(Stored entries)
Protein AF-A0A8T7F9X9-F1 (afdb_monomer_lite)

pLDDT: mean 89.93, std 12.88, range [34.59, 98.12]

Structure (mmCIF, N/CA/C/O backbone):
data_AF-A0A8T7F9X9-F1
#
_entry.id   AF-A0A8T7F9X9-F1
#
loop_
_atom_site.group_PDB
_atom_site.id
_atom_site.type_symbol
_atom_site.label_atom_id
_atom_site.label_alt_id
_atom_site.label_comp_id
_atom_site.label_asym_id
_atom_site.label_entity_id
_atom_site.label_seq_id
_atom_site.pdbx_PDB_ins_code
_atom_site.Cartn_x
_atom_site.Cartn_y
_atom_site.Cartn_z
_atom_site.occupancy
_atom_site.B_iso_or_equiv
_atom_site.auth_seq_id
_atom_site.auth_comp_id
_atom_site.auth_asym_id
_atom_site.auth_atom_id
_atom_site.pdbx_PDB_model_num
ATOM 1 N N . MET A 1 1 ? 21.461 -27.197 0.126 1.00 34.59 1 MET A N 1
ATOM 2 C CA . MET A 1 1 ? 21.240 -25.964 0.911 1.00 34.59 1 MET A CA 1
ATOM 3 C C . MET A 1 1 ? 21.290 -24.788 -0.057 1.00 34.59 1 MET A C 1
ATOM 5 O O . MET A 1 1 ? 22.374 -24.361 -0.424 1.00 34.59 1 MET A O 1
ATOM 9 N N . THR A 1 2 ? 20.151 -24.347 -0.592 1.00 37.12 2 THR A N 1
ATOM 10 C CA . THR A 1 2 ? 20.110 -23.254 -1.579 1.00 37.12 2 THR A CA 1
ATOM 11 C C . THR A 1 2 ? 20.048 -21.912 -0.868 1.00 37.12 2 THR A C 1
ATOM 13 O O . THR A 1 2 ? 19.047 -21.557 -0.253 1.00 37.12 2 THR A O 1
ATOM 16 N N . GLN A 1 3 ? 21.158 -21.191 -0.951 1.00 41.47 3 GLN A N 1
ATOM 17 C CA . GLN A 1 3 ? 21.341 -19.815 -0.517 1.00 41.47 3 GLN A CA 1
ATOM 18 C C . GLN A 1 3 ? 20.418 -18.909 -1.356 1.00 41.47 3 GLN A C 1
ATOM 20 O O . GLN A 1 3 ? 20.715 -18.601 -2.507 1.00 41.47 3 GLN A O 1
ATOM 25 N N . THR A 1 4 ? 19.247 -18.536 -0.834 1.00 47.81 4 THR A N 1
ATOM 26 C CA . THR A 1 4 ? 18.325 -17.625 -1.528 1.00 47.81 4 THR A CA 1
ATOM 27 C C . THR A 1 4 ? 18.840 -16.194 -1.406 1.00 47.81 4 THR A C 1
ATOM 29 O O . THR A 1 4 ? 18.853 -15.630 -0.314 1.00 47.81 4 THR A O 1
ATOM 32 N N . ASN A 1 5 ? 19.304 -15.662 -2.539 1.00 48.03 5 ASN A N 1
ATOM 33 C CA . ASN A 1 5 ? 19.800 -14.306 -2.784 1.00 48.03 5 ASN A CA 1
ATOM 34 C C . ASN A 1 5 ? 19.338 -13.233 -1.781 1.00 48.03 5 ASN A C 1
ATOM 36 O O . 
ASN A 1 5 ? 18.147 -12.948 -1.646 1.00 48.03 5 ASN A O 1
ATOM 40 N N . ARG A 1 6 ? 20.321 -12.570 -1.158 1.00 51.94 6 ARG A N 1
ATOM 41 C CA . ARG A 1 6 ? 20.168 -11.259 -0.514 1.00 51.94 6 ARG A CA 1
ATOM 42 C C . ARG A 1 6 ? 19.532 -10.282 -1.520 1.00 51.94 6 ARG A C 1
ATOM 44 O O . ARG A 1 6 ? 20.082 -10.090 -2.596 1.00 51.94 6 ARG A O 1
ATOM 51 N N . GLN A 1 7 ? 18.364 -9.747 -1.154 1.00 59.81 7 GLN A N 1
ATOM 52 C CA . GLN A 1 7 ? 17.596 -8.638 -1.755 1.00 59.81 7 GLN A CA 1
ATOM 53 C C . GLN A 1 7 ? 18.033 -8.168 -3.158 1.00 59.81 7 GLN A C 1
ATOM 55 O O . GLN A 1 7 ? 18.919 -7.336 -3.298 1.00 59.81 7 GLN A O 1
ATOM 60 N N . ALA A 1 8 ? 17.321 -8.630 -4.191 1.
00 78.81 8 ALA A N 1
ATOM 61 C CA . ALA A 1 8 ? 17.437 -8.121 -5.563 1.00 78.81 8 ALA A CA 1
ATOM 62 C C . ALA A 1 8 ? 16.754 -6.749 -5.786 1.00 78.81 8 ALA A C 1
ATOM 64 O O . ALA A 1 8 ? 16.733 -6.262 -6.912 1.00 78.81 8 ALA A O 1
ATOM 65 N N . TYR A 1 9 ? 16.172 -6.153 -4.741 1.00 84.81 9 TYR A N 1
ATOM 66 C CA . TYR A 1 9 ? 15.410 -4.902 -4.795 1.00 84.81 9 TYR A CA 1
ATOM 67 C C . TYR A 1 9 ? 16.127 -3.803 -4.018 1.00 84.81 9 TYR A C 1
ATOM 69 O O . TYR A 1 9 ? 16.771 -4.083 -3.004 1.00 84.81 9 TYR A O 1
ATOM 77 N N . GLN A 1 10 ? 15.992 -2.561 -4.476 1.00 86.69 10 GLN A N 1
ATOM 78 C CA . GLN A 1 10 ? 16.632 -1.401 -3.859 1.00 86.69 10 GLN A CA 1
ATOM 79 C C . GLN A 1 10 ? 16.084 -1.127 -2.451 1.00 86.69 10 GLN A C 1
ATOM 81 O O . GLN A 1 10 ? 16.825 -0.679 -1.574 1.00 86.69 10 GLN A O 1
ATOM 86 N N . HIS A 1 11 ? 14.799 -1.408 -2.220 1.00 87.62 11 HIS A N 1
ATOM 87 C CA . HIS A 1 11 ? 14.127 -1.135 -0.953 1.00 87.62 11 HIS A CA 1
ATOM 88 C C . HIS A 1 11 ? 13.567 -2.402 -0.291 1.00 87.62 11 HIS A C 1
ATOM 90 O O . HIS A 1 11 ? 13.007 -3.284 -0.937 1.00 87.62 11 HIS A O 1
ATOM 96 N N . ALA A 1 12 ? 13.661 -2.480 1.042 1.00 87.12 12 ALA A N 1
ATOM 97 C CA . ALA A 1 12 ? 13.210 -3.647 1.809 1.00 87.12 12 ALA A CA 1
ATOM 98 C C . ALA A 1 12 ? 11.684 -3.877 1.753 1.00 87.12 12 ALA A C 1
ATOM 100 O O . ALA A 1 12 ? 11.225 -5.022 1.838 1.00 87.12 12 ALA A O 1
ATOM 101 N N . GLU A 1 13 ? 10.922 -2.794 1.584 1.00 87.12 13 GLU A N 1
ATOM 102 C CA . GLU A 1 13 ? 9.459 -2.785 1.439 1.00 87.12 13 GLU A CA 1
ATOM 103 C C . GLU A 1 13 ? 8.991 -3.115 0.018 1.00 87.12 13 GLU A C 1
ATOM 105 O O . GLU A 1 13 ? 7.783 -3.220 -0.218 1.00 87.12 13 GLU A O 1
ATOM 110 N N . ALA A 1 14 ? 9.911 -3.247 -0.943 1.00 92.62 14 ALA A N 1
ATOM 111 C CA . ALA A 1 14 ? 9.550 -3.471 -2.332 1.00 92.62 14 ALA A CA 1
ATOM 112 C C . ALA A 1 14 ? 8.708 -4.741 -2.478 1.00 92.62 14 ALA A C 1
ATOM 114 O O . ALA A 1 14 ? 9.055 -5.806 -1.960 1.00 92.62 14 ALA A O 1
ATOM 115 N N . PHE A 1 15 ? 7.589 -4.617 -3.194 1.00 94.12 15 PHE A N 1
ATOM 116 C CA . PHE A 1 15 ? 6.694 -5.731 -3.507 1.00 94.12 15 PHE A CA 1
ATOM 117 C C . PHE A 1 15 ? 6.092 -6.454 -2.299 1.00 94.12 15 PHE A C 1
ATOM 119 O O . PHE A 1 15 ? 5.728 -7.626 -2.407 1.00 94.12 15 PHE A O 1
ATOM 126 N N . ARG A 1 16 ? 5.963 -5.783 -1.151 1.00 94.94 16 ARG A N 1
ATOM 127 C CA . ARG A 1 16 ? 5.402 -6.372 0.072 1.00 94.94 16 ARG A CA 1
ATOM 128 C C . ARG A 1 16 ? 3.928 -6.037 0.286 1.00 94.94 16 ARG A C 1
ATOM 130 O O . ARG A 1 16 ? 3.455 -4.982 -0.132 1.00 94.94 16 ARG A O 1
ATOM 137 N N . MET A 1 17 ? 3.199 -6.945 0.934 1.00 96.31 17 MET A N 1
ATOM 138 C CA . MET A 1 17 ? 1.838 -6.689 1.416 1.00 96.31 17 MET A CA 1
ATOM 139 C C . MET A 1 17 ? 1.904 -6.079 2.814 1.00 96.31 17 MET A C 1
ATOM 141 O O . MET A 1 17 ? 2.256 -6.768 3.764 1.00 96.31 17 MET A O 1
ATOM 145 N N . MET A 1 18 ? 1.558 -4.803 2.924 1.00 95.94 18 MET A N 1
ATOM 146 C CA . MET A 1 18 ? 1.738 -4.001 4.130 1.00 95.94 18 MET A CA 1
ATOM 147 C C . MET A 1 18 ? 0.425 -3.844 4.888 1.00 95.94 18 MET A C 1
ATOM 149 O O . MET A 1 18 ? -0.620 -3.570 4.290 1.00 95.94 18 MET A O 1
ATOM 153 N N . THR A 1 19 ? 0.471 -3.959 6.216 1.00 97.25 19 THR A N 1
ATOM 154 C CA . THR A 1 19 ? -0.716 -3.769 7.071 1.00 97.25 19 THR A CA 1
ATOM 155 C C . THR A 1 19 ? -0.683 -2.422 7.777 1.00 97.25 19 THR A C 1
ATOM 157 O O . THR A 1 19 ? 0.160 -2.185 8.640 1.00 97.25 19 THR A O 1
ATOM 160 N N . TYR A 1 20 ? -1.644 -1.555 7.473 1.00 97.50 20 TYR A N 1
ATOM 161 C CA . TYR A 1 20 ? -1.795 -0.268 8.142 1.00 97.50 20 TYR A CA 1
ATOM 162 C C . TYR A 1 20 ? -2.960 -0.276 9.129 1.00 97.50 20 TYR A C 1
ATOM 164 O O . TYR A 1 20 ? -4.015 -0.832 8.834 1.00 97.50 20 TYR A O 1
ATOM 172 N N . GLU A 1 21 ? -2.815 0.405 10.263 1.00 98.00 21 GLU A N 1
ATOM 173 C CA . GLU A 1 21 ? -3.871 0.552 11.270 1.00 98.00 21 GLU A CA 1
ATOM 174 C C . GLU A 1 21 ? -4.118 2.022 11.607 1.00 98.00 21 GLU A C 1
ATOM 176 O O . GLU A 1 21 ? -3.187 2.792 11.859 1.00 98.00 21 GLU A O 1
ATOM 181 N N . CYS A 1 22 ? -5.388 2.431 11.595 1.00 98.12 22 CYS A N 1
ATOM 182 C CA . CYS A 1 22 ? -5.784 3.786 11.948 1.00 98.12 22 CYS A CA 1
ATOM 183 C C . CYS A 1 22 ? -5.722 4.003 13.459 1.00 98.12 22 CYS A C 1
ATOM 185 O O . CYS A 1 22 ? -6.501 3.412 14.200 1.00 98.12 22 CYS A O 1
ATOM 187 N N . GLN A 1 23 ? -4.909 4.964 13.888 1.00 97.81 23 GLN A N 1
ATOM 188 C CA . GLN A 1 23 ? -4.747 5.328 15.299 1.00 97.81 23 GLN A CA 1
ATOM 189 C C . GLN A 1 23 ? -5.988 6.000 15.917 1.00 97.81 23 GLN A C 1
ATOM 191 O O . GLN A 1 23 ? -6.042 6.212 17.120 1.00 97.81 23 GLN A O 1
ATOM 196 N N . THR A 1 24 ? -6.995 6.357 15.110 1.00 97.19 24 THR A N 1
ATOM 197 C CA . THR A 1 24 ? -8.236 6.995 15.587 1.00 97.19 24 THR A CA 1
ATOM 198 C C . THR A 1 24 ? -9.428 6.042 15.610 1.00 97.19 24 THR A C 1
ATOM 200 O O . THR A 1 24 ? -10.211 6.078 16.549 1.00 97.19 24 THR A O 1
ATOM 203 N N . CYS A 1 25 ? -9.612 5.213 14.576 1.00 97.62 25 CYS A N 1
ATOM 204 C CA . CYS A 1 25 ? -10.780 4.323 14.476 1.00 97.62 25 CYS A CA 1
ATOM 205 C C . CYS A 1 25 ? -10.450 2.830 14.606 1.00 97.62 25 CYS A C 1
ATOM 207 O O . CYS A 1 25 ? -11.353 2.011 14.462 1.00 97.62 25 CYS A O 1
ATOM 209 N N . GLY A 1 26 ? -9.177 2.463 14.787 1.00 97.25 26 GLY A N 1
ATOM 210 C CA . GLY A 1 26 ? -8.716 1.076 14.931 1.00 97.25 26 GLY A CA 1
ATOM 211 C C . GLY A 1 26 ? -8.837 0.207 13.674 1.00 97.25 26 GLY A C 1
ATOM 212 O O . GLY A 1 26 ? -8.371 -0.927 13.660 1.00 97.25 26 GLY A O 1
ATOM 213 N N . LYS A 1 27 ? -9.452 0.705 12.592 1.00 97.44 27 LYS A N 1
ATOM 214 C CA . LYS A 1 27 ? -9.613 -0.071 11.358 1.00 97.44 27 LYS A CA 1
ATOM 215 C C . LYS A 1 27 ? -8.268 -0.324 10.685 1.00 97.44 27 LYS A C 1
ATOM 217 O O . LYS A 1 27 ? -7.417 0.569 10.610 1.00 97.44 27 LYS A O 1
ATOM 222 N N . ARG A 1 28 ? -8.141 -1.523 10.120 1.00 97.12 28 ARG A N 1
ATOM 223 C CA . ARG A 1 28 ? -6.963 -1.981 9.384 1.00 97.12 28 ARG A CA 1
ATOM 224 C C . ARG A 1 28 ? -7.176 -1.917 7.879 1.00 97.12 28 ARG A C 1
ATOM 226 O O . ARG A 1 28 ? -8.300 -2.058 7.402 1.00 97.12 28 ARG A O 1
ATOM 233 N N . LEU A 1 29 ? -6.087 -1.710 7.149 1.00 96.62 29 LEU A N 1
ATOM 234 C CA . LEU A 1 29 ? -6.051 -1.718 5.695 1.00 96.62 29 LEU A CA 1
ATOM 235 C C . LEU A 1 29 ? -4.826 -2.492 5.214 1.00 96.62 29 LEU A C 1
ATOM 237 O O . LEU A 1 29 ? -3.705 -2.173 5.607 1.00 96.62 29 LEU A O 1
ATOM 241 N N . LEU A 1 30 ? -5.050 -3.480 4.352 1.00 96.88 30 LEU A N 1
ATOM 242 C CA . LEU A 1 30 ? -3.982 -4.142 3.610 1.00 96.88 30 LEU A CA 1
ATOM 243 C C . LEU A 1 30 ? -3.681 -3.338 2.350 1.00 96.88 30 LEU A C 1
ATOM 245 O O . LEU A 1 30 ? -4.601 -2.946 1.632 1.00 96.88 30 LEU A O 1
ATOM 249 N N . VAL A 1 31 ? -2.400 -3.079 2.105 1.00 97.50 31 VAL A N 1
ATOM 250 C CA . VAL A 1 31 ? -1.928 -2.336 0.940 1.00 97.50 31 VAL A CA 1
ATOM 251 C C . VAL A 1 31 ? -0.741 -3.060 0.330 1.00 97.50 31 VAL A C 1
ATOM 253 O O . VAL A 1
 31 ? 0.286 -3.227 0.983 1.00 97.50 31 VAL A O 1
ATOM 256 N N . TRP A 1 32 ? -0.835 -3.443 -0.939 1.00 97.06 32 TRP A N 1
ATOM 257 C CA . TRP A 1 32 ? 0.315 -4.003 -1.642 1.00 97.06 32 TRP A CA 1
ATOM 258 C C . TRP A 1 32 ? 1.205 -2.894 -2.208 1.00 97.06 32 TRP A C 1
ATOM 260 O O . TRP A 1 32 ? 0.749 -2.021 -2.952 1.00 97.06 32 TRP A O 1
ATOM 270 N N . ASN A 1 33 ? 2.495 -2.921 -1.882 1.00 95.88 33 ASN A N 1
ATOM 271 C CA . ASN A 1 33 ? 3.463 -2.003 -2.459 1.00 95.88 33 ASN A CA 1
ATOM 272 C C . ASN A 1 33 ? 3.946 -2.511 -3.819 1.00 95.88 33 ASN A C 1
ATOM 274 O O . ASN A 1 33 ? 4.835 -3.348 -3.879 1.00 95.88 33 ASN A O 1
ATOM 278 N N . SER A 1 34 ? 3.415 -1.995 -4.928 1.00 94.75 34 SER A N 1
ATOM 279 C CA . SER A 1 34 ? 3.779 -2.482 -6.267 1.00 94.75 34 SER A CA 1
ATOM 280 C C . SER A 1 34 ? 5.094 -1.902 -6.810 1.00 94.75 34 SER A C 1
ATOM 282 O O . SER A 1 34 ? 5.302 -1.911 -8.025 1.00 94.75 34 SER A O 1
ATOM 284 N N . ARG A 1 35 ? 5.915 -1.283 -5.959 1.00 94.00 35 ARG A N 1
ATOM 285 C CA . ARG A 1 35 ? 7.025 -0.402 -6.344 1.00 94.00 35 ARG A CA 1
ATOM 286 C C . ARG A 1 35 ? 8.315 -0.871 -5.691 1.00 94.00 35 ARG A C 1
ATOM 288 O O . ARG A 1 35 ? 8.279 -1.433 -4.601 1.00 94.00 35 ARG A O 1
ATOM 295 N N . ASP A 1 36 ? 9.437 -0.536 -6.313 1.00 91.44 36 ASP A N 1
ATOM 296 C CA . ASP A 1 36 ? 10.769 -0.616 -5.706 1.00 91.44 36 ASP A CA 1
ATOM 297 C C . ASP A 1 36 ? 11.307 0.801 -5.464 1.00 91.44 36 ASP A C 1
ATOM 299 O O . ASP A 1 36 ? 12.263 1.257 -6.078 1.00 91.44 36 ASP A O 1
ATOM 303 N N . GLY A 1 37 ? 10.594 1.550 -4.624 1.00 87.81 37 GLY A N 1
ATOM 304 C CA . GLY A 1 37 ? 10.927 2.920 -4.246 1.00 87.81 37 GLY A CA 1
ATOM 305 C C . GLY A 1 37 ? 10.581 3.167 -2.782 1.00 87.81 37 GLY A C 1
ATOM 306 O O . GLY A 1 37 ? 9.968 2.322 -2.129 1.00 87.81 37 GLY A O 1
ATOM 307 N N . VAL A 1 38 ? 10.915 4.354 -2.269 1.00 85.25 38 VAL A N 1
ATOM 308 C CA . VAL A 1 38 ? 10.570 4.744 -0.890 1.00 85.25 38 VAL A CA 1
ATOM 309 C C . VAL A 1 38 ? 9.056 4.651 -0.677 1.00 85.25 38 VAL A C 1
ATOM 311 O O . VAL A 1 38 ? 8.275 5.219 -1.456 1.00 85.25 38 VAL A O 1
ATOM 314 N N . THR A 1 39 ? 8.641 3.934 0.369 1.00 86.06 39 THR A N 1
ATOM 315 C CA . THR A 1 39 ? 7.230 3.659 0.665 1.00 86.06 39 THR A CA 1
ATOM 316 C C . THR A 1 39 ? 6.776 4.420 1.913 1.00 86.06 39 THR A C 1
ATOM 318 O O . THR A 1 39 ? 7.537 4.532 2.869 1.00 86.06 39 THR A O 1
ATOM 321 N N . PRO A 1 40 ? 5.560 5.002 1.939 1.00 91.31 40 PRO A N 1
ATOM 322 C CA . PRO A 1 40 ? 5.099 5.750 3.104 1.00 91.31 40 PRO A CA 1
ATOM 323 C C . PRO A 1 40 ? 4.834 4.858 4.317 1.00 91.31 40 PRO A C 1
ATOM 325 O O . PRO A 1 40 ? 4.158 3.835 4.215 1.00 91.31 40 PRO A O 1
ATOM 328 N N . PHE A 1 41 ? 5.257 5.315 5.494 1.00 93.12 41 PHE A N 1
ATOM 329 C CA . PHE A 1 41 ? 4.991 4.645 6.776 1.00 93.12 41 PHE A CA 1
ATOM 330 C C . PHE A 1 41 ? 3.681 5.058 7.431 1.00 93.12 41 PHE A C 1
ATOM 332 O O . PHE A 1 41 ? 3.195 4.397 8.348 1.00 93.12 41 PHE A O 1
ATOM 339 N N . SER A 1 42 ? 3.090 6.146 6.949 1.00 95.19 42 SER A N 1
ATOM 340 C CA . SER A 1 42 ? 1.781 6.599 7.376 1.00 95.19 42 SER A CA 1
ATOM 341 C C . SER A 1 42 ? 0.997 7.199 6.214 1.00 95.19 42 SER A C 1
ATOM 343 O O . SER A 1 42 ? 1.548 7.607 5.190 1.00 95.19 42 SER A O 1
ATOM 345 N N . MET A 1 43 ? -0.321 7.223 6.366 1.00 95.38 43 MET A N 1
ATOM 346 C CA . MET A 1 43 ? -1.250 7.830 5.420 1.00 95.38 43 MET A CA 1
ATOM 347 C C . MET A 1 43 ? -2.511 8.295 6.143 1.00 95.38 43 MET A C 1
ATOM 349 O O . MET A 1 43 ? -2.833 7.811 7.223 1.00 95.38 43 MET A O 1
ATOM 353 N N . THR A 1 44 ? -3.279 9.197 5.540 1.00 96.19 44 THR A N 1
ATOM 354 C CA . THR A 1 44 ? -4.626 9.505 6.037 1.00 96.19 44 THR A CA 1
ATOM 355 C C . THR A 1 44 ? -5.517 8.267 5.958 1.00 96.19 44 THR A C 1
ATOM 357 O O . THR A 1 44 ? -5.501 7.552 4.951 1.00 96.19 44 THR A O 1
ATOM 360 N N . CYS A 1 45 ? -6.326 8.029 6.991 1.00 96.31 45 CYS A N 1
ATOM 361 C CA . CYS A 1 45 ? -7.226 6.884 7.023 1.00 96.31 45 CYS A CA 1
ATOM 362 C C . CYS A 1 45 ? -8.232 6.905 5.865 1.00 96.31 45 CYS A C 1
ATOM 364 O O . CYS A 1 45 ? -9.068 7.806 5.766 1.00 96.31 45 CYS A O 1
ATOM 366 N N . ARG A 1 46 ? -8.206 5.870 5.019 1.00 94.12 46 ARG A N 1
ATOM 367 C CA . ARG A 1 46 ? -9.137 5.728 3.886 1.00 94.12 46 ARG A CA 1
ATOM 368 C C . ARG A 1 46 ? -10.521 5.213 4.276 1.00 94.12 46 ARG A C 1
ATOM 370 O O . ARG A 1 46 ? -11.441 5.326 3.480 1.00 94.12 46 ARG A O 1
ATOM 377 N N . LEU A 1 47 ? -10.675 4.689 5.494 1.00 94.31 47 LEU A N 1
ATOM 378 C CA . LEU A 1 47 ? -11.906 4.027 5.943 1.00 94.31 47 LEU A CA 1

• **Your task**: Retype exactly the lines of the data above that fall between the line with "ATOM 13 O O" and the line with "ATOM 51 N N", inclusive, and add nothing.

• **Written solution**:
ATOM 13 O O . THR A 1 2 ? 19.047 -21.557 -0.253 1.00 37.12 2 THR A O 1
ATOM 16 N N . GLN A 1 3 ? 21.158 -21.191 -0.951 1.00 41.47 3 GLN A N 1
ATOM 17 C CA . GLN A 1 3 ? 21.341 -19.815 -0.517 1.00 41.47 3 GLN A CA 1
ATOM 18 C C . GLN A 1 3 ? 20.418 -18.909 -1.356 1.00 41.47 3 GLN A C 1
ATOM 20 O O . GLN A 1 3 ? 20.715 -18.601 -2.507 1.00 41.47 3 GLN A O 1
ATOM 25 N N . THR A 1 4 ? 19.247 -18.536 -0.834 1.00 47.81 4 THR A N 1
ATOM 26 C CA . THR A 1 4 ? 18.325 -17.625 -1.528 1.00 47.81 4 THR A CA 1
ATOM 27 C C . THR A 1 4 ? 18.840 -16.194 -1.406 1.00 47.81 4 THR A C 1
ATOM 29 O O . THR A 1 4 ? 18.853 -15.630 -0.314 1.00 47.81 4 THR A O 1
ATOM 32 N N . ASN A 1 5 ? 19.304 -15.662 -2.539 1.00 48.03 5 ASN A N 1
ATOM 33 C CA . ASN A 1 5 ? 19.800 -14.306 -2.784 1.00 48.03 5 ASN A CA 1
ATOM 34 C C . ASN A 1 5 ? 19.338 -13.233 -1.781 1.00 48.03 5 ASN A C 1
ATOM 36 O O . 
ASN A 1 5 ? 18.147 -12.948 -1.646 1.00 48.03 5 ASN A O 1
ATOM 40 N N . ARG A 1 6 ? 20.321 -12.570 -1.158 1.00 51.94 6 ARG A N 1
ATOM 41 C CA . ARG A 1 6 ? 20.168 -11.259 -0.514 1.00 51.94 6 ARG A CA 1
ATOM 42 C C . ARG A 1 6 ? 19.532 -10.282 -1.520 1.00 51.94 6 ARG A C 1
ATOM 44 O O . ARG A 1 6 ? 20.082 -10.090 -2.596 1.00 51.94 6 ARG A O 1
ATOM 51 N N . GLN A 1 7 ? 18.364 -9.747 -1.154 1.00 59.81 7 GLN A N 1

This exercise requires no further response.